About how much is actually drawn out? Is it enough to even make a difference at all?


----------



## skadoosh (Jun 11, 2012)

So does a dog require a small amount of salt in their diets?


----------



## Stinky (May 31, 2012)

Ugh the battle of finding good deals on meat that *isn't* enhanced...Yesterday I saw a whole turkey at Walmart that was sooo cheap...I can't remember exactly, I think like $.68 a pound! Seven something for the whole thing...amazing deal. LOADED with sodium.

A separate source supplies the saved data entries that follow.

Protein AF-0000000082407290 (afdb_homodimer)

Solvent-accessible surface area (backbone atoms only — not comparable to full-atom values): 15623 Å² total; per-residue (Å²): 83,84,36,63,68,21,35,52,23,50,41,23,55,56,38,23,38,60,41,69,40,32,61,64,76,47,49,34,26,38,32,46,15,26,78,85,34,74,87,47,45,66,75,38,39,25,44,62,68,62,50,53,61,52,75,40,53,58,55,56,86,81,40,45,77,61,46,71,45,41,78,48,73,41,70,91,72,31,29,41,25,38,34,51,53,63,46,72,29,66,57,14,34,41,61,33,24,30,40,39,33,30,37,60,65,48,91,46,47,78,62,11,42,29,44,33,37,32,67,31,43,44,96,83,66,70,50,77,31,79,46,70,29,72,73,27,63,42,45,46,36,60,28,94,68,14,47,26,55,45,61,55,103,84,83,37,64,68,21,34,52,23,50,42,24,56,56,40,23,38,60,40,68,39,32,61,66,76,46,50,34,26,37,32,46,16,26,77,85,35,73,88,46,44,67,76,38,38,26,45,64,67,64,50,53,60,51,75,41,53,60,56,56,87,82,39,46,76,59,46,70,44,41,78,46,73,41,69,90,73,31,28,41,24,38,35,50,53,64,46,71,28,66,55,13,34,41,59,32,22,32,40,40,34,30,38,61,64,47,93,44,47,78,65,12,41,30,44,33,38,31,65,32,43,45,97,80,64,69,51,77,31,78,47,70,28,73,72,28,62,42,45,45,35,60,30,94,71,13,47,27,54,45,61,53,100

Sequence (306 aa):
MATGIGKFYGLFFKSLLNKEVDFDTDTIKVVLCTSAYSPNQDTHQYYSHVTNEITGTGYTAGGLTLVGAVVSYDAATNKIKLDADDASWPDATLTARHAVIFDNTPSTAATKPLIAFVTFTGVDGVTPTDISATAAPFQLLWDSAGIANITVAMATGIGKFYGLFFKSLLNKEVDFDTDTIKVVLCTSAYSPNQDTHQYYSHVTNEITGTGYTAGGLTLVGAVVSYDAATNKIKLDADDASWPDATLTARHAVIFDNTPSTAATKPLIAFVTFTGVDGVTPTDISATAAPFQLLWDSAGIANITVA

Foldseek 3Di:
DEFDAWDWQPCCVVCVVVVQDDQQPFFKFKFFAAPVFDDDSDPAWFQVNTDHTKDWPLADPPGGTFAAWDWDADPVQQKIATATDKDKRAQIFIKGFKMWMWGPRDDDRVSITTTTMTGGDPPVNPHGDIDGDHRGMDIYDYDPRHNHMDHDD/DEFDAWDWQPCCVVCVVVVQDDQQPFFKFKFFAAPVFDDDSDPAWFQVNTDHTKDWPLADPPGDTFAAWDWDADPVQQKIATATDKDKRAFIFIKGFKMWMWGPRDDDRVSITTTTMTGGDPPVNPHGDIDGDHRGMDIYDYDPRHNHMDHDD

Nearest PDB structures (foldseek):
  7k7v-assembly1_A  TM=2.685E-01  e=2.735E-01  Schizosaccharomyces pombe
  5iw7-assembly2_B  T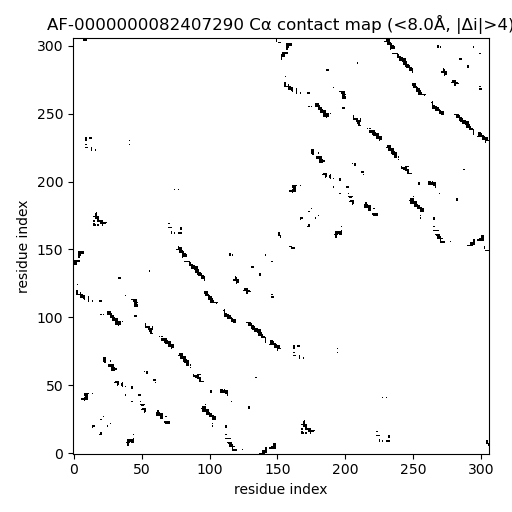M=2.386E-01  e=9.122E-01  Saccharomyces cerevisiae S288C
  4qni-assembly1_A  TM=2.177E-01  e=1.267E+00  Bacteroides thetaiotaomicron VPI-5482
  7cfa-assembly1_A  TM=1.535E-01  e=1.338E+00  Campylobacter coli
  4ld9-assembly1_K  TM=1.857E-01  e=4.465E+00  Saccharomyces cerevisiae S288C

Secondary structure (DSSP, 8-state):
-BPPPBEE-TTHHHHHTBT--BTTTS-EEEEEE-TT----TTT--BGGG---B---BT--TT-EE--S-EEEEETTTTEEEEE-PPEEEEEEEEEESEEEEEE--SSSGGGSBEEEEEE-B-TTSSSB--EEEEEEEEEEB-BTTBSEEEE--/-BPPPBEE-TTHHHHHTBT--BTTTS-EEEEEE-TT----TTT--BGGG---B---BT--TT-EE--S-EEEEETTTTEEEEE-PPEEEEEEEEEESEEEEEE--SSSGGGSBEEEEEE-B-TTSSSB--EEEEEEEEEEB-BTTBSEEEE--

pLDDT: mean 95.0, std 5.94, range [59.23, 98.87]

Organism: Rhodococcus erythropolis (NCBI:txid1833)

Radius of gyration: 21.95 Å; Cα contacts (8 Å, |Δi|>4): 837; chains: 2; bounding box: 38×75×43 Å

Structure (mmCIF, N/CA/C/O backbone):
data_AF-0000000082407290-model_v1
#
loop_
_entity.id
_entity.type
_entity.pdbx_description
1 polymer 'Uncharacterized protein'
#
loop_
_atom_site.group_PDB
_atom_site.id
_atom_site.type_symbol
_atom_site.label_atom_id
_atom_site.label_alt_id
_atom_site.label_comp_id
_atom_site.label_asym_id
_atom_site.label_entity_id
_atom_site.label_seq_id
_atom_site.pdbx_PDB_ins_code
_atom_site.Cartn_x
_atom_site.Cartn_y
_atom_site.Cartn_z
_atom_site.occupancy
_atom_site.B_iso_or_equiv
_atom_site.auth_seq_id
_atom_site.auth_comp_id
_atom_site.auth_asym_id
_atom_site.auth_atom_id
_atom_site.pdbx_PDB_model_num
ATOM 1 N N . MET A 1 1 ? 9.48 -26.414 -3.695 1 66.66 1 MET A N 1
ATOM 2 C CA . MET A 1 1 ? 10.517 -25.535 -4.227 1 66.66 1 MET A CA 1
ATOM 3 C C . MET A 1 1 ? 10.495 -24.18 -3.528 1 66.66 1 MET A C 1
ATOM 5 O O . MET A 1 1 ? 9.434 -23.708 -3.115 1 66.66 1 MET A O 1
ATOM 9 N N . ALA A 1 2 ? 11.671 -23.757 -3.097 1 59.65 2 ALA A N 1
ATOM 10 C CA . ALA A 1 2 ? 11.775 -22.413 -2.534 1 59.65 2 ALA A CA 1
ATOM 11 C C . ALA A 1 2 ? 11.533 -21.35 -3.602 1 59.65 2 ALA A C 1
ATOM 13 O O . ALA A 1 2 ? 12.076 -21.436 -4.706 1 59.65 2 ALA A O 1
ATOM 14 N N . THR A 1 3 ? 10.512 -20.576 -3.353 1 74.63 3 THR A N 1
ATOM 15 C CA . THR A 1 3 ? 10.251 -19.468 -4.265 1 74.63 3 THR A CA 1
ATOM 16 C C . THR A 1 3 ? 10.898 -18.183 -3.755 1 74.63 3 THR A C 1
ATOM 18 O O . THR A 1 3 ? 11.049 -17.996 -2.546 1 74.63 3 THR A O 1
ATOM 21 N N . GLY A 1 4 ? 11.579 -17.429 -4.607 1 82.29 4 GLY A N 1
ATOM 22 C CA . GLY A 1 4 ? 12.031 -16.09 -4.262 1 82.29 4 GLY A CA 1
ATOM 23 C C . GLY A 1 4 ? 10.903 -15.171 -3.835 1 82.29 4 GLY A C 1
ATOM 24 O O . GLY A 1 4 ? 9.733 -15.558 -3.868 1 82.29 4 GLY A O 1
ATOM 25 N N . ILE A 1 5 ? 11.248 -14.01 -3.358 1 89.63 5 ILE A N 1
ATOM 26 C CA . ILE A 1 5 ? 10.271 -12.993 -2.986 1 89.63 5 ILE A CA 1
ATOM 27 C C . ILE A 1 5 ? 9.552 -12.488 -4.235 1 89.63 5 ILE A C 1
ATOM 29 O O . ILE A 1 5 ? 10.181 -12.252 -5.269 1 89.63 5 ILE A O 1
ATOM 33 N N . GLY A 1 6 ? 8.286 -12.475 -4.116 1 93.96 6 GLY A N 1
ATOM 34 C CA . GLY A 1 6 ? 7.49 -12.005 -5.238 1 93.96 6 GLY A CA 1
ATOM 35 C C . GLY A 1 6 ? 7.559 -10.501 -5.43 1 93.96 6 GLY A C 1
ATOM 36 O O . GLY A 1 6 ? 8.071 -9.783 -4.569 1 93.96 6 GLY A O 1
ATOM 37 N N . LYS A 1 7 ? 7.11 -10.06 -6.551 1 94.3 7 LYS A N 1
ATOM 38 C CA . LYS A 1 7 ? 6.982 -8.646 -6.894 1 94.3 7 LYS A CA 1
ATOM 39 C C . LYS A 1 7 ? 5.519 -8.212 -6.896 1 94.3 7 LYS A C 1
ATOM 41 O O . LYS A 1 7 ? 4.653 -8.932 -7.396 1 94.3 7 LYS A O 1
ATOM 46 N N . PHE A 1 8 ? 5.31 -7.041 -6.304 1 96.59 8 PHE A N 1
ATOM 47 C CA . PHE A 1 8 ? 3.97 -6.472 -6.382 1 96.59 8 PHE A CA 1
ATOM 48 C C . PHE A 1 8 ? 3.682 -5.956 -7.787 1 96.59 8 PHE A C 1
ATOM 50 O O . PHE A 1 8 ? 4.566 -5.404 -8.444 1 96.59 8 PHE A O 1
ATOM 57 N N . TYR A 1 9 ? 2.421 -6.179 -8.205 1 97.3 9 TYR A N 1
ATOM 58 C CA . TYR A 1 9 ? 1.956 -5.37 -9.326 1 97.3 9 TYR A CA 1
ATOM 59 C C . TYR A 1 9 ? 1.837 -3.903 -8.927 1 97.3 9 TYR A C 1
ATOM 61 O O . TYR A 1 9 ? 1.333 -3.586 -7.847 1 97.3 9 TYR A O 1
ATOM 69 N N . GLY A 1 10 ? 2.306 -3.022 -9.77 1 95.81 10 GLY A N 1
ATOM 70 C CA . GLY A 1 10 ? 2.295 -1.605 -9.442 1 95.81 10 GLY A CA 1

I was so disappointed. 

When buying cases of meats, how do you know that stuff isn't enhanced?


----------



## xellil (Apr 4, 2011)

creek817 said:


> Isn't the rule less than 4mg per 100g? I'm not positive on that. But, a mcg is 1/100 (or is it 1/1000) of a g. It's definitely less. So, IMO that should be fine. But I could be way off base. I really have no idea. Just ignore me. haha


That totally cracked me up.

Kat it's fine!!! 100 grams is about 3.5 ounces. You don't need to soak it or anything.


----------



## xellil (Apr 4, 2011)

skadoosh said:


> So does a dog require a small amount of salt in their diets?


I think every mammal needs salt. however, there is salt occurring naturally in food. I would never add it to a dog's food.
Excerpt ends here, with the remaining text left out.